# Solved: How do I set new default pst file in Outlook 2003?



## Vercor (Oct 20, 2008)

I am having to send my piece-o-crap HP HDX laptop back to HP, again, for repair. I have my Outlook 2007 pst backup file that I now need to add to my desktop, which uses Outlook 2003. 

I went to Tools, Email Accounts to change default file, but not changing it. Not sure exactly what I need to do. Can someone please send me the exact steps to have my Outlook 2007 pst file added to 2003 as my default?

Thanks for your help!


----------



## EAFiedler (Apr 25, 2000)

Hi *Vercor*

Is this solved? 

If not...
Open Outlook 2003, 
File > Open > Outlook Data File
Browse to the location of the Outlook 2007 .pst file and select it, it should then appear in Outlook 2003.

To set that .pst file as the default .pst file:
Tools > E-mail Accounts > View or change existing e-mail accounts > Next

At the bottom of that window is a drop down field for: *Deliver new mail to the following location*:
Click the drop down arrow and select the new .pst file.
Click: *Finish*

You will need to close and restart Outlook 2003 for the changes to go into effect.

Let us know if that works for you or not.


----------



## Vercor (Oct 20, 2008)

I did that, several times, and never worked. I ended up doing an "import" and is working fine.
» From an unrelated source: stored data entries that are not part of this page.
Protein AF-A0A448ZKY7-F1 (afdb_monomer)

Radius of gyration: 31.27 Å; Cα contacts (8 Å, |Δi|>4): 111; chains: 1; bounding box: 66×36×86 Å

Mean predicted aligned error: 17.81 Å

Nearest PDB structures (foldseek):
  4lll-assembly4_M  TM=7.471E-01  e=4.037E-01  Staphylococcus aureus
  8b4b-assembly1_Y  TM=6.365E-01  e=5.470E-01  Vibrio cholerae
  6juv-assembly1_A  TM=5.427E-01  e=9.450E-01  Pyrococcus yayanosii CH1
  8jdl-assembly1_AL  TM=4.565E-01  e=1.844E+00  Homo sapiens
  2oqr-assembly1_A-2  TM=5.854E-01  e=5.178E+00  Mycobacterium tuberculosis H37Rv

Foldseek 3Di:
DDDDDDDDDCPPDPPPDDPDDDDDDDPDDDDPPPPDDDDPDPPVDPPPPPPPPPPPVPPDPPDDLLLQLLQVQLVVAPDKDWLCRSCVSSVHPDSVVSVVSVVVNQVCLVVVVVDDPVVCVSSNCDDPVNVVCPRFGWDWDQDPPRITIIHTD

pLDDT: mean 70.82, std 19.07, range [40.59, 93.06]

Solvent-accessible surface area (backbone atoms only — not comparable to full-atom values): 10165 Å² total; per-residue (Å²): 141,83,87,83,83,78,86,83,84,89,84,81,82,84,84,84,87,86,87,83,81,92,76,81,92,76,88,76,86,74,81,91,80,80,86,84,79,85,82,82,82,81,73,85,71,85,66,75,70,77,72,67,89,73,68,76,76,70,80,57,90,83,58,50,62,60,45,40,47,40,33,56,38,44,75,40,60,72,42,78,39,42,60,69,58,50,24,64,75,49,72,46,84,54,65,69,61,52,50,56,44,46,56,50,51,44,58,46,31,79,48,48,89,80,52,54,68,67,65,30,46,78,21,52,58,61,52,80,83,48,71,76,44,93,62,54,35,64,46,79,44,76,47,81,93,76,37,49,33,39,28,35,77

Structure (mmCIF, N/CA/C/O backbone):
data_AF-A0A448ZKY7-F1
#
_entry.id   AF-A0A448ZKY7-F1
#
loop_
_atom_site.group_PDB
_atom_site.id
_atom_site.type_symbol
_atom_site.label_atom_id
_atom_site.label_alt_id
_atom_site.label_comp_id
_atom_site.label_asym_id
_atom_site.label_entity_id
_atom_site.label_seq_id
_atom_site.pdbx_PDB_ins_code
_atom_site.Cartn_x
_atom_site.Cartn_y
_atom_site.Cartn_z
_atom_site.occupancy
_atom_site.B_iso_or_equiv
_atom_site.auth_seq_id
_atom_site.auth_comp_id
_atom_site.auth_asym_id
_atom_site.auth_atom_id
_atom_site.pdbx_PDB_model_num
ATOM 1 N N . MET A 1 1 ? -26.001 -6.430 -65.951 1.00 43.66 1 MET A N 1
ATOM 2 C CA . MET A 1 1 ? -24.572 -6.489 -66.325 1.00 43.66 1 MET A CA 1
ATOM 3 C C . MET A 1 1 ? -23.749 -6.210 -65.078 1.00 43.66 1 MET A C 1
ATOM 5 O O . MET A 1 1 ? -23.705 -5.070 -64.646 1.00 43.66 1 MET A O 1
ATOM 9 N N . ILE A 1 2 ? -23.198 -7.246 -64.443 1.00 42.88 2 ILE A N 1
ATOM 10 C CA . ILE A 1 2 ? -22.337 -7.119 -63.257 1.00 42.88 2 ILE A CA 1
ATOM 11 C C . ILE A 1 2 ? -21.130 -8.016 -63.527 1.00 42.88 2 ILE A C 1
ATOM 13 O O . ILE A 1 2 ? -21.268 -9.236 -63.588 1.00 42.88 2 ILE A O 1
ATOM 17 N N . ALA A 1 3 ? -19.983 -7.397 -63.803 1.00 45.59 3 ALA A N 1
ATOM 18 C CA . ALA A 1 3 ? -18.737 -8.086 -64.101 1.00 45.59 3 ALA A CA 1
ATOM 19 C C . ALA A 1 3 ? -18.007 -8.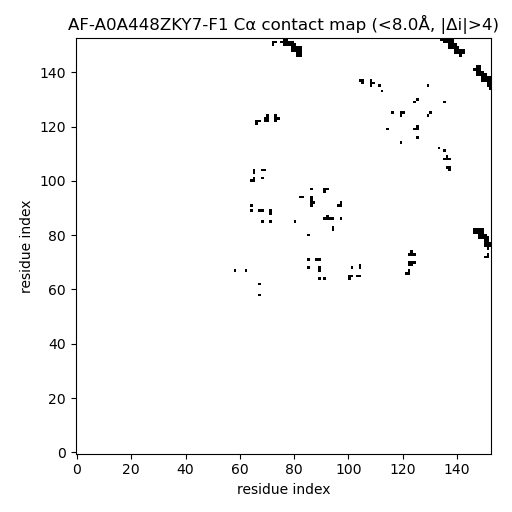416 -62.793 1.00 45.59 3 ALA A C 1
ATOM 21 O O . ALA A 1 3 ? -17.685 -7.534 -61.999 1.00 45.59 3 ALA A O 1
ATOM 22 N N . SER A 1 4 ? -17.781 -9.711 -62.596 1.00 44.91 4 SER A N 1
ATOM 23 C CA . SER A 1 4 ? -16.972 -10.304 -61.536 1.00 44.91 4 SER A CA 1
ATOM 24 C C . SER A 1 4 ? -15.491 -10.156 -61.889 1.00 44.91 4 SER A C 1
ATOM 26 O O . SER A 1 4 ? -15.044 -10.677 -62.910 1.00 44.91 4 SER A O 1
ATOM 28 N N . THR A 1 5 ? -14.726 -9.431 -61.075 1.00 58.47 5 THR A N 1
ATOM 29 C CA . THR A 1 5 ? -13.274 -9.294 -61.230 1.00 58.47 5 THR A CA 1
ATOM 30 C C . THR A 1 5 ? -12.553 -10.340 -60.384 1.00 58.47 5 THR A C 1
ATOM 32 O O . THR A 1 5 ? -12.419 -10.232 -59.166 1.00 58.47 5 THR A O 1
ATOM 35 N N . PHE A 1 6 ? -12.078 -11.382 -61.065 1.00 51.91 6 PHE A N 1
ATOM 36 C CA . PHE A 1 6 ? -11.190 -12.396 -60.512 1.00 51.91 6 PHE A CA 1
ATOM 37 C C . PHE A 1 6 ? -9.779 -11.821 -60.308 1.00 51.91 6 PHE A C 1
ATOM 39 O O . PHE A 1 6 ? -9.146 -11.320 -61.235 1.00 51.91 6 PHE A O 1
ATOM 46 N N . ARG A 1 7 ? -9.282 -11.932 -59.071 1.00 50.91 7 ARG A N 1
ATOM 47 C CA . ARG A 1 7 ? -7.851 -11.916 -58.729 1.00 50.91 7 ARG A CA 1
ATOM 48 C C . ARG A 1 7 ? -7.128 -13.013 -59.512 1.00 50.91 7 ARG A C 1
ATOM 50 O O . ARG A 1 7 ? -7.672 -14.104 -59.595 1.00 50.91 7 ARG A O 1
ATOM 57 N N . LEU A 1 8 ? -5.878 -12.773 -59.913 1.00 50.88 8 LEU A N 1
ATOM 58 C CA . LEU A 1 8 ? -4.703 -13.539 -59.461 1.00 50.88 8 LEU A CA 1
ATOM 59 C C . LEU A 1 8 ? -3.393 -12.774 -59.811 1.00 50.88 8 LEU A C 1
ATOM 61 O O . LEU A 1 8 ? -3.376 -12.004 -60.771 1.00 50.88 8 LEU A O 1
ATOM 65 N N . PRO A 1 9 ? -2.322 -12.926 -59.004 1.00 50.00 9 PRO A N 1
ATOM 66 C CA . PRO A 1 9 ? -1.105 -12.109 -59.036 1.00 50.00 9 PRO A CA 1
ATOM 67 C C . PRO A 1 9 ? -0.034 -12.622 -60.017 1.00 50.00 9 PRO A C 1
ATOM 69 O O . PRO A 1 9 ? 0.333 -13.796 -60.011 1.00 50.00 9 PRO A O 1
ATOM 72 N N . ILE A 1 10 ? 0.533 -11.708 -60.809 1.00 46.16 10 ILE A N 1
ATOM 73 C CA . ILE A 1 10 ? 1.661 -11.956 -61.718 1.00 46.16 10 ILE A CA 1
ATOM 74 C C . ILE A 1 10 ? 2.958 -11.934 -60.894 1.00 46.16 10 ILE A C 1
ATOM 76 O O . ILE A 1 10 ? 3.639 -10.921 -60.791 1.00 46.16 10 ILE A O 1
ATOM 80 N N . VAL A 1 11 ? 3.293 -13.069 -60.280 1.00 52.16 11 VAL A N 1
ATOM 81 C CA . VAL A 1 11 ? 4.625 -13.351 -59.700 1.00 52.16 11 VAL A CA 1
ATOM 82 C C . VAL A 1 11 ? 5.543 -14.001 -60.758 1.00 52.16 11 VAL A C 1
ATOM 84 O O . VAL A 1 11 ? 6.551 -14.620 -60.449 1.00 52.16 11 VAL A O 1
ATOM 87 N N . VAL A 1 12 ? 5.229 -13.852 -62.050 1.00 52.59 12 VAL A N 1
ATOM 88 C CA . VAL A 1 12 ? 5.944 -14.515 -63.158 1.00 52.59 12 VAL A CA 1
ATOM 89 C C . VAL A 1 12 ? 6.622 -13.484 -64.061 1.00 52.59 12 VAL A C 1
ATOM 91 O O . VAL A 1 12 ? 6.343 -13.386 -65.249 1.00 52.59 12 VAL A O 1
ATOM 94 N N . LEU A 1 13 ? 7.519 -12.682 -63.486 1.00 47.56 13 LEU A N 1
ATOM 95 C CA . LEU A 1 13 ? 8.404 -11.810 -64.267 1.00 47.56 13 LEU A CA 1
ATOM 96 C C . LEU A 1 13 ? 9.812 -11.736 -63.647 1.00 47.56 13 LEU A C 1
ATOM 98 O O . LEU A 1 13 ? 10.377 -10.665 -63.471 1.00 47.56 13 LEU A O 1
ATOM 102 N N . MET A 1 14 ? 10.367 -12.893 -63.265 1.00 50.25 14 MET A N 1
ATOM 103 C CA . MET A 1 14 ? 11.675 -13.019 -62.595 1.00 50.25 14 MET A CA 1
ATOM 104 C C . MET A 1 14 ? 12.719 -13.860 -63.355 1.00 50.25 14 MET A C 1
ATOM 106 O O . MET A 1 14 ? 13.627 -14.385 -62.726 1.00 50.25 14 MET A O 1
ATOM 110 N N . TYR A 1 15 ? 12.655 -13.998 -64.687 1.00 48.66 15 TYR A N 1
ATOM 111 C CA . TYR A 1 15 ? 13.619 -14.872 -65.392 1.00 48.66 15 TYR A CA 1
ATOM 112 C C . TYR A 1 15 ? 14.114 -14.402 -66.767 1.00 48.66 15 TYR A C 1
ATOM 114 O O . TYR A 1 15 ? 14.420 -15.229 -67.616 1.00 48.66 15 TYR A O 1
ATOM 122 N N . PHE A 1 16 ? 14.255 -13.098 -67.010 1.00 45.94 16 PHE A N 1
ATOM 123 C CA . PHE A 1 16 ? 14.797 -12.625 -68.294 1.00 45.94 16 PHE A CA 1
ATOM 124 C C . PHE A 1 16 ? 15.664 -11.370 -68.160 1.00 45.94 16 PHE A C 1
ATOM 126 O O . PHE A 1 16 ? 15.329 -10.353 -68.744 1.00 45.94 16 PHE A O 1
ATOM 133 N N . LEU A 1 17 ? 16.759 -11.402 -67.385 1.00 48.75 17 LEU A N 1
ATOM 134 C CA . LEU A 1 17 ? 17.829 -10.386 -67.499 1.00 48.75 17 LEU A CA 1
ATOM 135 C C . LEU A 1 17 ? 19.094 -10.726 -66.686 1.00 48.75 17 LEU A C 1
ATOM 137 O O . LEU A 1 17 ? 19.527 -9.943 -65.854 1.00 48.75 17 LEU A O 1
ATOM 141 N N . SER A 1 18 ? 19.713 -11.884 -66.941 1.00 42.94 18 SER A N 1
ATOM 142 C CA . SER A 1 18 ? 21.066 -12.184 -66.432 1.00 42.94 18 SER A CA 1
ATOM 143 C C . SER A 1 18 ? 21.813 -13.130 -67.374 1.00 42.94 18 SER A C 1
ATOM 145 O O . SER A 1 18 ? 22.082 -14.278 -67.035 1.00 42.94 18 SER A O 1
ATOM 147 N N . PHE A 1 19 ? 22.124 -12.672 -68.585 1.00 46.75 19 PHE A N 1
ATOM 148 C CA . PHE A 1 19 ? 23.022 -13.396 -69.487 1.00 46.75 19 PHE A CA 1
ATOM 149 C C . PHE A 1 19 ? 23.952 -12.422 -70.200 1.00 46.75 19 PHE A C 1
ATOM 151 O O . PHE A 1 19 ? 23.830 -12.199 -71.390 1.00 46.75 19 PHE A O 1
ATOM 158 N N . GLN A 1 20 ? 24.867 -11.806 -69.458 1.00 47.34 20 GLN A N 1
ATOM 159 C CA . GLN A 1 20 ? 26.174 -11.431 -69.988 1.00 47.34 20 GLN A CA 1
ATOM 160 C C . GLN A 1 20 ? 27.036 -10.952 -68.830 1.00 47.34 20 GLN A C 1
ATOM 162 O O . GLN A 1 20 ? 26.671 -9.993 -68.161 1.00 47.34 20 GLN A O 1
ATOM 167 N N . LEU A 1 21 ? 28.139 -11.659 -68.594 1.00 46.47 21 LEU A N 1
ATOM 168 C CA . LEU A 1 21 ? 29.471 -11.151 -68.245 1.00 46.47 21 LEU A CA 1
ATOM 169 C C . LEU A 1 21 ? 30.265 -12.334 -67.684 1.00 46.47 21 LEU A C 1
ATOM 171 O O . LEU A 1 21 ? 30.088 -12.756 -66.543 1.00 46.47 21 LEU A O 1
ATOM 175 N N . GLY A 1 22 ? 31.103 -12.906 -68.548 1.00 51.81 22 GLY A N 1
ATOM 176 C CA . GLY A 1 22 ? 32.069 -13.921 -68.170 1.00 51.81 22 GLY A CA 1
ATOM 177 C C . GLY A 1 22 ? 33.055 -13.373 -67.145 1.00 51.81 22 GLY A C 1
ATOM 178 O O . GLY A 1 22 ? 33.612 -12.291 -67.326 1.00 51.81 22 GLY A O 1
ATOM 179 N N . ILE A 1 23 ? 33.277 -14.144 -66.085 1.00 51.25 23 ILE A N 1
ATOM 180 C CA . 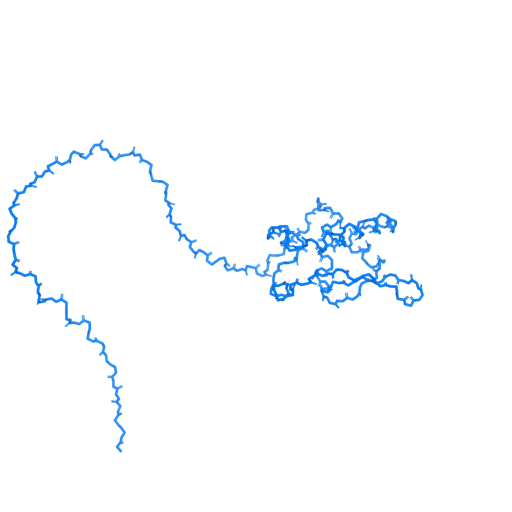ILE A 1 23 ? 34.394 -13.945 -65.170 1.00 51.25 23 ILE A CA 1
ATOM 181 C C . ILE A 1 23 ? 35.058 -15.300 -64.963 1.00 51.25 23 ILE A C 1
ATOM 183 O O . ILE A 1 23 ? 34.419 -16.295 -64.620 1.00 51.25 23 ILE A O 1
ATOM 187 N N . SER A 1 24 ? 36.352 -15.293 -65.261 1.00 44.66 24 SER A N 1
ATOM 188 C CA . SER A 1 24 ? 37.288 -16.398 -65.201 1.00 44.66 24 SER A CA 1
ATOM 189 C C . SER A 1 24 ? 37.366 -17.060 -63.830 1.00 44.66 24 SER A C 1
ATOM 191 O O . SER A 1 24 ? 37.283 -16.430 -62.779 1.00 44.66 24 SER A O 1
ATOM 193 N N . SER A 1 25 ? 37.636 -18.356 -63.901 1.00 47.03 25 SER A N 1
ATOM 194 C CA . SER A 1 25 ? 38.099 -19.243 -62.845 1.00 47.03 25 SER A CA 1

Thanks!


----------



## EAFiedler (Apr 25, 2000)

Had you by chance renamed the .pst file in Outlook so you could tell which .pst file you were selecting?

Glad to hear you were able to solve it using another solution.


----------



## Vercor (Oct 20, 2008)

yes, it was named outlook3jul.pst


----------



## EAFiedler (Apr 25, 2000)

Strange, did you see the message that Outlook needed to be closed and restarted before the changes would take effect?


----------



## Vercor (Oct 20, 2008)

yes


----------



## EAFiedler (Apr 25, 2000)

If you received that message, the Personal Folders file you selected should have became the default delivery location, assuming you didn't have any rules setup that directed all incoming mails to the original .pst file.
But, unless you have any other questions, I won't belabor the point. 

Glad it is working for you.


----------